═════ Data ═════
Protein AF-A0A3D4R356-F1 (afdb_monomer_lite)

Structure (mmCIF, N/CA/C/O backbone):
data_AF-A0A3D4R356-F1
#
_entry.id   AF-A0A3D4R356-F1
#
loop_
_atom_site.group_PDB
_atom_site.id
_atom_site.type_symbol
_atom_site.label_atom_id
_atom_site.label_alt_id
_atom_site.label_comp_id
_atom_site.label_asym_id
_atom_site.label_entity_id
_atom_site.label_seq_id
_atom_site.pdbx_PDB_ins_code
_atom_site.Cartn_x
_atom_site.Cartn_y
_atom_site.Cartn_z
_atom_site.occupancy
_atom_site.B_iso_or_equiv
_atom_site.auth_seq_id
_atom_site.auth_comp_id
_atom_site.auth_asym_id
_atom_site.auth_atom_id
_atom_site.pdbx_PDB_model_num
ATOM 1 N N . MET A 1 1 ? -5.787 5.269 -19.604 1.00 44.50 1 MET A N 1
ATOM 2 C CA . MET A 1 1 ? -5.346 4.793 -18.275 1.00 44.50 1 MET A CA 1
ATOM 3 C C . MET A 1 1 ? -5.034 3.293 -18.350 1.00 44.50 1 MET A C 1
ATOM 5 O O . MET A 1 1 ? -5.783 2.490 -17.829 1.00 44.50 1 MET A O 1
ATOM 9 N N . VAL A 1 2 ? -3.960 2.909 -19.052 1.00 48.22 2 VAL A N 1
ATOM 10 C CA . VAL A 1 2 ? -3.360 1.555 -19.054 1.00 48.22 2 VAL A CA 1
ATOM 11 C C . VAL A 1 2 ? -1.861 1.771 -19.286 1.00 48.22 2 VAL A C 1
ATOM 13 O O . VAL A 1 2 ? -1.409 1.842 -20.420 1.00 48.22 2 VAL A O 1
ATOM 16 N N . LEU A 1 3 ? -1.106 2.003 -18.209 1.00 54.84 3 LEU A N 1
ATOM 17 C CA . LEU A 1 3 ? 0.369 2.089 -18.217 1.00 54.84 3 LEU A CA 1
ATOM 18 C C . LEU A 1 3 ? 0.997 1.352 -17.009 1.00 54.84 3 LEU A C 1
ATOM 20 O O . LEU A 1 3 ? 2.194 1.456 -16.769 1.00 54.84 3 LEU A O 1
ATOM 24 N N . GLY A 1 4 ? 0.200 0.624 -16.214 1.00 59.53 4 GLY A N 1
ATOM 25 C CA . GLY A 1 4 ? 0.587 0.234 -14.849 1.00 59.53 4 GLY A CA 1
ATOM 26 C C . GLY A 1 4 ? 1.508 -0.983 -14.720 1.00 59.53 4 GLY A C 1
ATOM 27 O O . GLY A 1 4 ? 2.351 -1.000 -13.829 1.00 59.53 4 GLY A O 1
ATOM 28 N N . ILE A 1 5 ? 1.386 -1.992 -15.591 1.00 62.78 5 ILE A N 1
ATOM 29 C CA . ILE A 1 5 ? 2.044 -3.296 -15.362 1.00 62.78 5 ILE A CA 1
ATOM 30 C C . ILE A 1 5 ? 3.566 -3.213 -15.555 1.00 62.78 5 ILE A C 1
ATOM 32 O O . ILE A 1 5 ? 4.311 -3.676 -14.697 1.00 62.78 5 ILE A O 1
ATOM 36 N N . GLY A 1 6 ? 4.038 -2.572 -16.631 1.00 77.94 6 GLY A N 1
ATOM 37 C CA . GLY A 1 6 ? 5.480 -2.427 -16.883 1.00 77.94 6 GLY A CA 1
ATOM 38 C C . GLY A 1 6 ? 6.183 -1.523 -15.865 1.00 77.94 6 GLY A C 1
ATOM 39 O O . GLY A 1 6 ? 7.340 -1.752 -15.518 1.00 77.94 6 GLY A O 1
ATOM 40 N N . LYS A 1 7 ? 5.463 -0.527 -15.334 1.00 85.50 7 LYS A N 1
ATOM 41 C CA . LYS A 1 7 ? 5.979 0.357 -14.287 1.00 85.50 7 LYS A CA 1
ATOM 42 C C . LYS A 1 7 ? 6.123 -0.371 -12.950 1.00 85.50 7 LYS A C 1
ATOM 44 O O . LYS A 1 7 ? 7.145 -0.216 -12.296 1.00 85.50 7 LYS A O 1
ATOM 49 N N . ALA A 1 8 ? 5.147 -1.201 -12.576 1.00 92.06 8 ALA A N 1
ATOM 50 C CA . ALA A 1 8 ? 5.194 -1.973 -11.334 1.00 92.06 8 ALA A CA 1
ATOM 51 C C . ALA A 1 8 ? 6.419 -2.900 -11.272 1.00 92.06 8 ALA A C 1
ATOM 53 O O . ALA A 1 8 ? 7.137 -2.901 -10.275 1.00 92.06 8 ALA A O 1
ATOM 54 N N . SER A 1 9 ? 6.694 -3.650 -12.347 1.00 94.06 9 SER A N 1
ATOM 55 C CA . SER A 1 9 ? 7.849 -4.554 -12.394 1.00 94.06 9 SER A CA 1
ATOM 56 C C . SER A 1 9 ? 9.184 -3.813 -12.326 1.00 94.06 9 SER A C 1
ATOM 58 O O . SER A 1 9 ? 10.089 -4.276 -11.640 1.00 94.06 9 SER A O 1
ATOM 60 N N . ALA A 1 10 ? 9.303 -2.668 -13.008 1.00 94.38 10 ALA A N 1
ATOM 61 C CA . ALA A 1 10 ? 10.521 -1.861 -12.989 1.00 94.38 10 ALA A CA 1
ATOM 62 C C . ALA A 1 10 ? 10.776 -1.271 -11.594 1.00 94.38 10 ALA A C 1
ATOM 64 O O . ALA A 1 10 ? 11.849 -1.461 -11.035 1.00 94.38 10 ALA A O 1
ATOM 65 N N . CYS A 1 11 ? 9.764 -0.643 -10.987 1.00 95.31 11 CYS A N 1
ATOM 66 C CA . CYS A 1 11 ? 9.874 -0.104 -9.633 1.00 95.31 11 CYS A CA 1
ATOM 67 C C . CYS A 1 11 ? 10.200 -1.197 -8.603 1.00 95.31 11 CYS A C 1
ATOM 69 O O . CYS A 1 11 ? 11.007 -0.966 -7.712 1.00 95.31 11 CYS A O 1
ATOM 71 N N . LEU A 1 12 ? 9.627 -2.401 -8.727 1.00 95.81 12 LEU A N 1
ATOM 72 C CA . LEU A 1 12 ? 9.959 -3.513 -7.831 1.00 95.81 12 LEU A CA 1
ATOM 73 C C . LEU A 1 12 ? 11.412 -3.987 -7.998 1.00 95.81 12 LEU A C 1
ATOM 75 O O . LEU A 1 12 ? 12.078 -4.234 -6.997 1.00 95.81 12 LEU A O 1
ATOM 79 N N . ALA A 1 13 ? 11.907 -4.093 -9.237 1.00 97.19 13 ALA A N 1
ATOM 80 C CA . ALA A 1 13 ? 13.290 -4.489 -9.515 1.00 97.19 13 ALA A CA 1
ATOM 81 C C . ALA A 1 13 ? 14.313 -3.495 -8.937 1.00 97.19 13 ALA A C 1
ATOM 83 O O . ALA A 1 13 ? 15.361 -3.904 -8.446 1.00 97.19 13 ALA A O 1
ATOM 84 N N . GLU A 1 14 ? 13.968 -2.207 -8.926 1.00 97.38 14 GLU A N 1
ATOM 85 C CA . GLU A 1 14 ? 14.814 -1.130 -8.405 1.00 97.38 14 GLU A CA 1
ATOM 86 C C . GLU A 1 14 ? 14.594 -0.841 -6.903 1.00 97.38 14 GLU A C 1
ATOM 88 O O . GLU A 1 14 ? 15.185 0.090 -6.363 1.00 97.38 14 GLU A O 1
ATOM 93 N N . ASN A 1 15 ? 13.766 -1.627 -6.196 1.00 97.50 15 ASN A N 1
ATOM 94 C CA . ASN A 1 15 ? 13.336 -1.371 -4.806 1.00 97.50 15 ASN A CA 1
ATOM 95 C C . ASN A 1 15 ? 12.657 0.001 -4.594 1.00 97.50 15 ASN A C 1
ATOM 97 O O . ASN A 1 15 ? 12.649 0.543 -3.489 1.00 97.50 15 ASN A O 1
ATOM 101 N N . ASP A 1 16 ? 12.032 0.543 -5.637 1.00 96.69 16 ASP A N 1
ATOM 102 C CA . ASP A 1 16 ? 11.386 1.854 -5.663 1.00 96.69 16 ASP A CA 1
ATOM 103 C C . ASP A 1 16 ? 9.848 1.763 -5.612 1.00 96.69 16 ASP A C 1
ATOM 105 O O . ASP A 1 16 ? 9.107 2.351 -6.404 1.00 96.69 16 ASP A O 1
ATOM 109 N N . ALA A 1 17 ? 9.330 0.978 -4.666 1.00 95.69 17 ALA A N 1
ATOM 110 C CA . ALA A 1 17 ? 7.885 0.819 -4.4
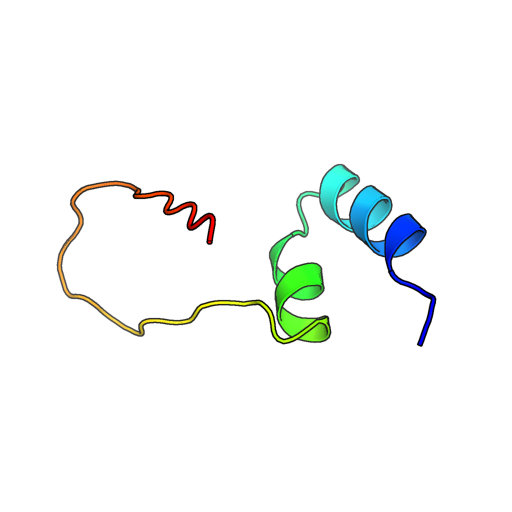90 1.00 95.69 17 ALA A CA 1
ATOM 111 C C . ALA A 1 17 ? 7.188 2.131 -4.072 1.00 95.69 17 ALA A C 1
ATOM 113 O O . ALA A 1 17 ? 6.004 2.314 -4.358 1.00 95.69 17 ALA A O 1
ATOM 114 N N . TYR A 1 18 ? 7.907 3.055 -3.422 1.00 96.31 18 TYR A N 1
ATOM 115 C CA . TYR A 1 18 ? 7.347 4.312 -2.922 1.00 96.31 18 TYR A CA 1
ATOM 116 C C . TYR A 1 18 ? 6.767 5.173 -4.055 1.00 96.31 18 TYR A C 1
ATOM 118 O O . TYR A 1 18 ? 5.582 5.508 -4.006 1.00 96.31 18 TYR A O 1
ATOM 126 N N . HIS A 1 19 ? 7.552 5.474 -5.098 1.00 94.50 19 HIS A N 1
ATOM 127 C CA . HIS A 1 19 ? 7.085 6.312 -6.210 1.00 94.50 19 HIS A CA 1
ATOM 128 C C . HIS A 1 19 ? 5.976 5.632 -7.019 1.00 94.50 19 HIS A C 1
ATOM 130 O O . HIS A 1 19 ? 5.053 6.294 -7.489 1.00 94.50 19 HIS A O 1
ATOM 136 N N . PHE A 1 20 ? 5.988 4.298 -7.124 1.00 94.12 20 PHE A N 1
ATOM 137 C CA . PHE A 1 20 ? 4.882 3.567 -7.741 1.00 94.12 20 PHE A CA 1
ATOM 138 C C . PHE A 1 20 ? 3.549 3.803 -7.007 1.00 94.12 20 PHE A C 1
ATOM 140 O O . PHE A 1 20 ? 2.534 4.112 -7.641 1.00 94.12 20 PHE A O 1
ATOM 147 N N . PHE A 1 21 ? 3.536 3.676 -5.677 1.00 94.81 21 PHE A N 1
ATOM 148 C CA . PHE A 1 21 ? 2.320 3.885 -4.886 1.00 94.81 21 PHE A CA 1
ATOM 149 C C . PHE A 1 21 ? 1.930 5.364 -4.776 1.00 94.81 21 PHE A C 1
ATOM 151 O O . PHE A 1 21 ? 0.739 5.671 -4.727 1.00 94.81 21 PHE A O 1
ATOM 158 N N . GLU A 1 22 ? 2.898 6.284 -4.772 1.00 95.56 22 GLU A N 1
ATOM 159 C CA . GLU A 1 22 ? 2.632 7.726 -4.797 1.00 95.56 22 GLU A CA 1
ATOM 160 C C . GLU A 1 22 ? 1.943 8.140 -6.104 1.00 95.56 22 GLU A C 1
ATOM 162 O O . GLU A 1 22 ? 0.880 8.761 -6.067 1.00 95.56 22 GLU A O 1
ATOM 167 N N . ASP A 1 23 ? 2.464 7.695 -7.250 1.00 92.44 23 ASP A N 1
ATOM 168 C CA . ASP A 1 23 ? 1.926 8.038 -8.571 1.00 92.44 23 ASP A CA 1
ATOM 169 C C . ASP A 1 23 ? 0.548 7.426 -8.854 1.00 92.44 23 ASP A C 1
ATOM 171 O O . ASP A 1 23 ? -0.228 7.956 -9.651 1.00 92.44 23 ASP A O 1
ATOM 175 N N . THR A 1 24 ? 0.231 6.290 -8.229 1.00 92.44 24 THR A N 1
ATOM 176 C CA . THR A 1 24 ? -1.083 5.636 -8.354 1.00 92.44 24 THR A CA 1
ATOM 177 C C . THR A 1 24 ? -2.118 6.186 -7.373 1.00 92.44 24 THR A C 1
ATOM 179 O O . THR A 1 24 ? -3.299 5.865 -7.497 1.00 92.44 24 THR A O 1
ATOM 182 N N . GLY A 1 25 ? -1.697 7.010 -6.407 1.00 94.06 25 GLY A N 1
ATOM 183 C CA . GLY A 1 25 ? -2.547 7.470 -5.310 1.00 94.06 25 GLY A CA 1
ATOM 184 C C . GLY A 1 25 ? -2.872 6.381 -4.280 1.00 94.06 25 GLY A C 1
ATOM 185 O O . GLY A 1 25 ? -3.767 6.566 -3.459 1.00 94.06 25 GLY A O 1
ATOM 186 N N . CYS A 1 26 ? -2.163 5.249 -4.306 1.00 94.69 26 CYS A N 1
ATOM 187 C CA . CYS A 1 26 ? -2.358 4.117 -3.396 1.00 94.69 26 CYS A CA 1
ATOM 188 C C . CYS A 1 26 ? -1.416 4.145 -2.177 1.00 94.69 26 CYS A C 1
ATOM 190 O O . CYS A 1 26 ? -1.444 3.229 -1.356 1.00 94.69 26 CYS A O 1
ATOM 192 N N . LEU A 1 27 ? -0.576 5.175 -2.042 1.00 96.38 27 LEU A N 1
ATOM 193 C CA . LEU A 1 27 ? 0.324 5.339 -0.903 1.00 96.38 27 LEU A CA 1
ATOM 194 C C . LEU A 1 27 ? -0.439 5.779 0.354 1.00 96.38 27 LEU A C 1
ATOM 196 O O . LEU A 1 27 ? -0.916 6.910 0.454 1.00 96.38 27 LEU A O 1
ATOM 200 N N . PHE A 1 28 ? -0.507 4.895 1.345 1.00 96.50 28 PHE A N 1
ATOM 201 C CA . PHE A 1 28 ? -1.124 5.179 2.637 1.00 96.50 28 PHE A CA 1
ATOM 202 C C . PHE A 1 28 ? -0.144 5.913 3.568 1.00 96.50 28 PHE A C 1
ATOM 204 O O . PHE A 1 28 ? 0.891 5.365 3.944 1.00 96.50 28 PHE A O 1
ATOM 211 N N . LYS A 1 29 ? -0.460 7.160 3.947 1.00 96.56 29 LYS A N 1
ATOM 212 C CA . LYS A 1 29 ? 0.357 8.003 4.843 1.00 96.56 29 LYS A CA 1
ATOM 213 C C . LYS A 1 29 ? -0.398 8.259 6.155 1.00 96.56 29 LYS A C 1
ATOM 215 O O . LYS A 1 29 ? -1.448 8.892 6.140 1.00 96.56 29 LYS A O 1
ATOM 220 N N . THR A 1 30 ? 0.150 7.813 7.286 1.00 96.81 30 THR A N 1
ATOM 221 C CA . THR A 1 30 ? -0.450 8.000 8.627 1.00 96.81 30 THR A CA 1
ATOM 222 C C . THR A 1 30 ? 0.002 9.277 9.337 1.00 96.81 30 THR A C 1
ATOM 224 O O . THR A 1 30 ? -0.674 9.741 10.250 1.00 96.81 30 THR A O 1
ATOM 227 N N . GLY A 1 31 ? 1.165 9.823 8.961 1.00 96.94 31 GLY A N 1
ATOM 228 C CA . GLY A 1 31 ? 1.891 10.794 9.787 1.00 96.94 31 GLY A CA 1
ATOM 229 C C . GLY A 1 31 ? 2.592 10.135 10.9
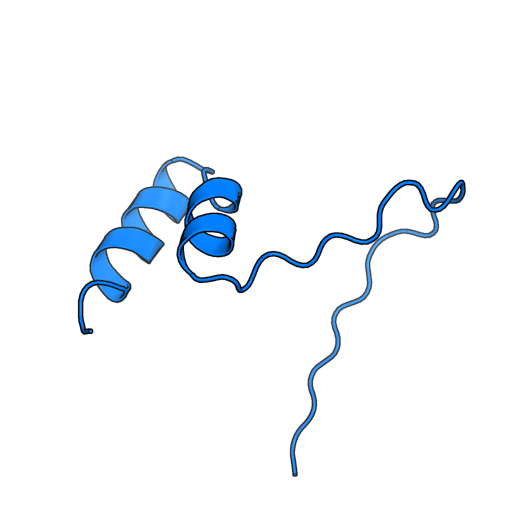90 1.00 96.94 31 GLY A C
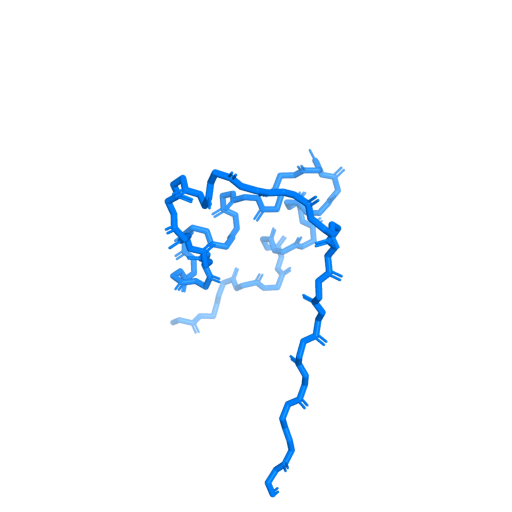 1
ATOM 230 O O . GLY A 1 31 ? 2.656 8.903 11.062 1.00 96.94 31 GLY A O 1
ATOM 231 N N . PRO A 1 32 ? 3.150 10.928 11.924 1.00 97.56 32 PRO A N 1
ATOM 232 C CA . PRO A 1 32 ? 3.821 10.399 13.108 1.00 97.56 32 PRO A CA 1
ATOM 233 C C . PRO A 1 32 ? 2.813 9.739 14.060 1.00 97.56 32 PRO A C 1
ATOM 235 O O . PRO A 1 32 ? 1.925 10.396 14.596 1.00 97.56 32 PRO A O 1
ATOM 238 N N . THR A 1 33 ? 2.971 8.435 14.294 1.00 97.1
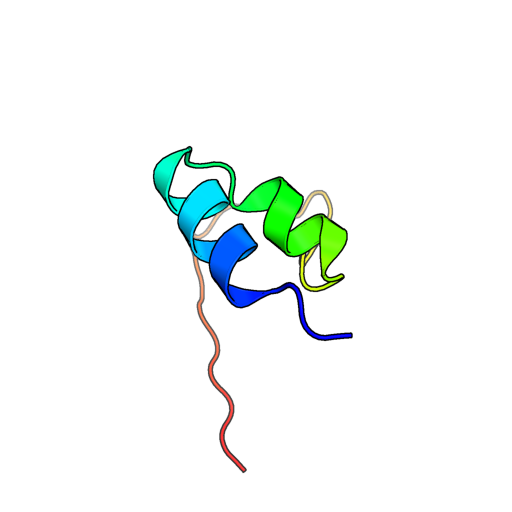2 33 THR A N 1
ATOM 239 C CA . THR A 1 33 ? 2.120 7.646 15.206 1.00 97.12 33 THR A CA 1
ATOM 240 C C . THR A 1 33 ? 2.631 7.629 16.650 1.00 97.12 33 THR A C 1
ATOM 242 O O . THR A 1 33 ? 1.893 7.247 17.553 1.00 97.12 33 THR A O 1
ATOM 245 N N . TYR A 1 34 ? 3.892 8.025 16.873 1.00 98.12 34 TYR A N 1
ATOM 246 C CA . TYR A 1 34 ? 4.584 8.021 18.174 1.00 98.12 34 TYR A CA 1
ATOM 247 C C . TYR A 1 34 ? 4.625 6.656 18.889 1.00 98.12 34 TYR A C 1
ATOM 249 O O . TYR A 1 34 ? 4.819 6.586 20.099 1.00 98.12 34 TYR A O 1
ATOM 257 N N . THR A 1 35 ? 4.475 5.561 18.144 1.00 98.00 35 THR A N 1
ATOM 258 C CA . THR A 1 35 ? 4.606 4.186 18.640 1.00 98.00 35 THR A CA 1
ATOM 259 C C . THR A 1 35 ? 5.032 3.254 17.503 1.00 98.00 35 THR A C 1
ATOM 261 O O . THR A 1 35 ? 4.846 3.586 16.332 1.00 98.00 35 THR A O 1
ATOM 264 N N . ASN A 1 36 ? 5.604 2.096 17.836 1.00 97.69 36 ASN A N 1
ATOM 265 C CA . ASN A 1 36 ? 5.967 1.054 16.878 1.00 97.69 36 ASN A CA 1
ATOM 266 C C . ASN A 1 36 ? 5.638 -0.329 17.455 1.00 97.69 36 ASN A C 1
ATOM 268 O O . ASN A 1 36 ? 6.194 -0.720 18.479 1.00 97.69 36 ASN A O 1
ATOM 272 N N . VAL A 1 37 ? 4.748 -1.057 16.782 1.00 97.88 37 VAL A N 1
ATOM 273 C CA . VAL A 1 37 ? 4.324 -2.423 17.139 1.00 97.88 37 VAL A CA 1
ATOM 274 C C . VAL A 1 37 ? 4.375 -3.362 15.928 1.00 97.88 37 VAL A C 1
ATOM 276 O O . VAL A 1 37 ? 3.582 -4.295 15.834 1.00 97.88 37 VAL A O 1
ATOM 279 N N . CYS A 1 38 ? 5.326 -3.120 15.018 1.00 97.50 38 CYS A N 1
ATOM 280 C CA . CYS A 1 3
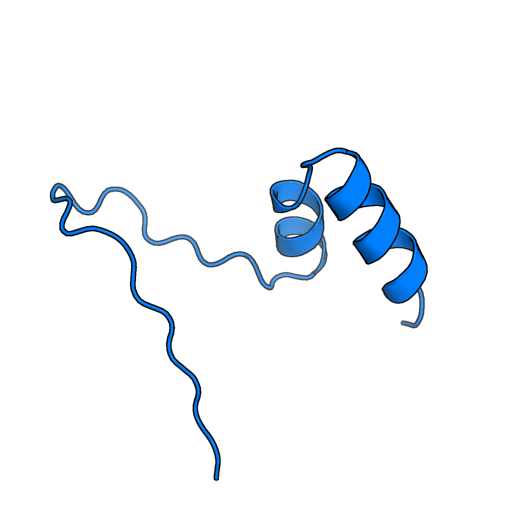8 ? 5.483 -3.841 13.749 1.00 97.50 38 CYS A CA 1
ATOM 281 C C . CYS A 1 38 ? 4.284 -3.663 12.791 1.00 97.50 38 CYS A C 1
ATOM 283 O O . CYS A 1 38 ? 3.476 -2.745 12.947 1.00 97.50 38 CYS A O 1
ATOM 285 N N . ASP A 1 39 ? 4.230 -4.500 11.753 1.00 96.94 39 ASP A N 1
ATOM 286 C CA . ASP A 1 39 ? 3.363 -4.325 10.588 1.00 96.94 39 ASP A CA 1
ATOM 287 C C . ASP A 1 39 ? 2.027 -5.073 10.701 1.00 96.94 39 ASP A C 1
ATOM 289 O O . ASP A 1 39 ? 1.921 -6.126 11.331 1.00 96.94 39 ASP A O 1
ATOM 293 N N . ILE A 1 40 ? 1.006 -4.555 10.012 1.00 97.12 40 ILE A N 1
ATOM 294 C CA . ILE A 1 40 ? -0.291 -5.214 9.819 1.00 97.12 40 ILE A CA 1
ATOM 295 C C . ILE A 1 40 ? -0.652 -5.161 8.331 1.00 97.12 40 ILE A C 1
ATOM 297 O O . ILE A 1 40 ? -0.521 -4.118 7.692 1.00 97.12 40 ILE A O 1
ATOM 301 N N . GLN A 1 41 ? -1.164 -6.271 7.790 1.00 97.50 41 GLN A N 1
ATOM 302 C CA . GLN A 1 41 ? -1.760 -6.344 6.453 1.00 97.50 41 GLN A CA 1
ATOM 303 C C . GLN A 1 41 ? -3.240 -6.729 6.572 1.00 97.50 41 GLN A C 1
ATOM 305 O O . GLN A 1 41 ? -3.577 -7.702 7.244 1.00 97.50 41 GLN A O 1
ATOM 310 N N . ILE A 1 42 ? -4.125 -5.961 5.932 1.00 97.56 42 ILE A N 1
ATOM 311 C CA . ILE A 1 42 ? -5.580 -6.170 5.974 1.00 97.56 42 ILE A CA 1
ATOM 312 C C . ILE A 1 42 ? -6.073 -6.517 4.568 1.00 97.56 42 ILE A C 1
ATOM 314 O O . ILE A 1 42 ? -5.800 -5.785 3.619 1.00 97.56 42 ILE A O 1
ATOM 318 N N . LEU A 1 43 ? -6.832 -7.609 4.449 1.00 97.88 43 LEU A N 1
ATOM 319 C CA . LEU A 1 43 ? -7.532 -8.020 3.231 1.00 97.88 43 LEU A CA 1
ATOM 320 C C . LEU A 1 43 ? -9.034 -8.097 3.524 1.00 97.88 43 LEU A C 1
ATOM 322 O O . LEU A 1 43 ? -9.446 -8.809 4.437 1.00 97.88 43 LEU A O 1
ATOM 326 N N . ALA A 1 44 ? -9.844 -7.385 2.742 1.00 97.25 44 ALA A N 1
ATOM 327 C CA . ALA A 1 44 ? -11.302 -7.435 2.819 1.00 97.25 44 ALA A CA 1
ATOM 328 C C . ALA A 1 44 ? -11.875 -8.120 1.567 1.00 97.25 44 ALA A C 1
ATOM 330 O O . ALA A 1 44 ? -11.448 -7.820 0.453 1.00 97.25 44 ALA A O 1
ATOM 331 N N . VAL A 1 45 ? -12.843 -9.021 1.756 1.00 97.00 45 VAL A N 1
ATOM 332 C CA . VAL A 1 45 ? -13.581 -9.724 0.692 1.00 97.00 45 VAL A CA 1
ATOM 333 C C . VAL A 1 45 ? -15.068 -9.603 1.018 1.00 97.00 45 VAL A C 1
ATOM 335 O O . VAL A 1 45 ? -15.452 -9.831 2.166 1.00 97.00 45 VAL A O 1
ATOM 338 N N . VAL A 1 46 ? -15.873 -9.198 0.035 1.00 91.94 46 VAL A N 1
ATOM 339 C CA . VAL A 1 46 ? -17.324 -8.966 0.157 1.00 91.94 46 VAL A CA 1
ATOM 340 C C . VAL A 1 46 ? -18.120 -9.937 -0.696 1.00 91.94 46 VAL A C 1
ATOM 342 O O . VAL A 1 46
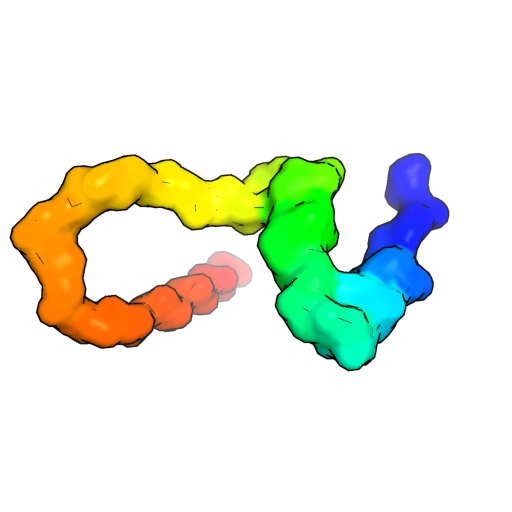 ? -17.588 -10.357 -1.749 1.00 91.94 46 VAL A O 1
#

Foldseek 3Di:
DPDQPVVCVVCVVVVNVPVSCVVVVNDDDDPDPVDDDDDDDDDDDD

Secondary structure (DSSP, 8-state):
---HHHHHHHHHHTT-HHHHHHHHT--------S------------

Radius of gyration: 13.82 Å; chains: 1; bounding box: 32×20×38 Å

Sequence (46 aa):
MVLGIGKASACLAENDAYHFFEDTGCLFKTGPTYTNVCDIQILAVV

pLDDT: mean 90.84, std 13.51, range [44.5, 98.12]
═════
_Activity:_
Lines to set down from above: the line with "ATOM 176 C CA", the line with "ATOM 228 C CA", and every line between, each exactly as written.

_Exercise response:_
ATOM 176 C CA . THR A 1 24 ? -1.083 5.636 -8.354 1.00 92.44 24 THR A CA 1
ATOM 177 C C . THR A 1 24 ? -2.118 6.186 -7.373 1.00 92.44 24 THR A C 1
ATOM 179 O O . THR A 1 24 ? -3.299 5.865 -7.497 1.00 92.44 24 THR A O 1
ATOM 182 N N . GLY A 1 25 ? -1.697 7.010 -6.407 1.00 94.06 25 GLY A N 1
ATOM 183 C CA . GLY A 1 25 ? -2.547 7.470 -5.310 1.00 94.06 25 GLY A CA 1
ATOM 184 C C . GLY A 1 25 ? -2.872 6.381 -4.280 1.00 94.06 25 GLY A C 1
ATOM 185 O O . GLY A 1 25 ? -3.767 6.566 -3.459 1.00 94.06 25 GLY A O 1
ATOM 186 N N . CYS A 1 26 ? -2.163 5.249 -4.306 1.00 94.69 26 CYS A N 1
ATOM 187 C CA . CYS A 1 26 ? -2.358 4.117 -3.396 1.00 94.69 26 CYS A CA 1
ATOM 188 C C . CYS A 1 26 ? -1.416 4.145 -2.177 1.00 94.69 26 CYS A C 1
ATOM 190 O O . CYS A 1 26 ? -1.444 3.229 -1.356 1.00 94.69 26 CYS A O 1
ATOM 192 N N . LEU A 1 27 ? -0.576 5.175 -2.042 1.00 96.38 27 LEU A N 1
ATOM 193 C CA . LEU A 1 27 ? 0.324 5.339 -0.903 1.00 96.38 27 LEU A CA 1
ATOM 194 C C . LEU A 1 27 ? -0.439 5.779 0.354 1.00 96.38 27 LEU A C 1
ATOM 196 O O . LEU A 1 27 ? -0.916 6.910 0.454 1.00 96.38 27 LEU A O 1
ATOM 200 N N . PHE A 1 28 ? -0.507 4.895 1.345 1.00 96.50 28 PHE A N 1
ATOM 201 C CA . PHE A 1 28 ? -1.124 5.179 2.637 1.00 96.50 28 PHE A CA 1
ATOM 202 C C . PHE A 1 28 ? -0.144 5.913 3.568 1.00 96.50 28 PHE A C 1
ATOM 204 O O . PHE A 1 28 ? 0.891 5.365 3.944 1.00 96.50 28 PHE A O 1
ATOM 211 N N . LYS A 1 29 ? -0.460 7.160 3.947 1.00 96.56 29 LYS A N 1
ATOM 212 C CA . LYS A 1 29 ? 0.357 8.003 4.843 1.00 96.56 29 LYS A CA 1
ATOM 213 C C . LYS A 1 29 ? -0.398 8.259 6.155 1.00 96.56 29 LYS A C 1
ATOM 215 O O . LYS A 1 29 ? -1.448 8.892 6.140 1.00 96.56 29 LYS A O 1
ATOM 220 N N . THR A 1 30 ? 0.150 7.813 7.286 1.00 96.81 30 THR A N 1
ATOM 221 C CA . THR A 1 30 ? -0.450 8.000 8.627 1.00 96.81 30 THR A CA 1
ATOM 222 C C . THR A 1 30 ? 0.002 9.277 9.337 1.00 96.81 30 THR A C 1
ATOM 224 O O . THR A 1 30 ? -0.674 9.741 10.250 1.00 96.81 30 THR A O 1
ATOM 227 N N . GLY A 1 31 ? 1.165 9.823 8.961 1.00 96.94 31 GLY A N 1
ATOM 228 C CA . GLY A 1 31 ? 1.891 10.794 9.787 1.00 96.94 31 GLY A CA 1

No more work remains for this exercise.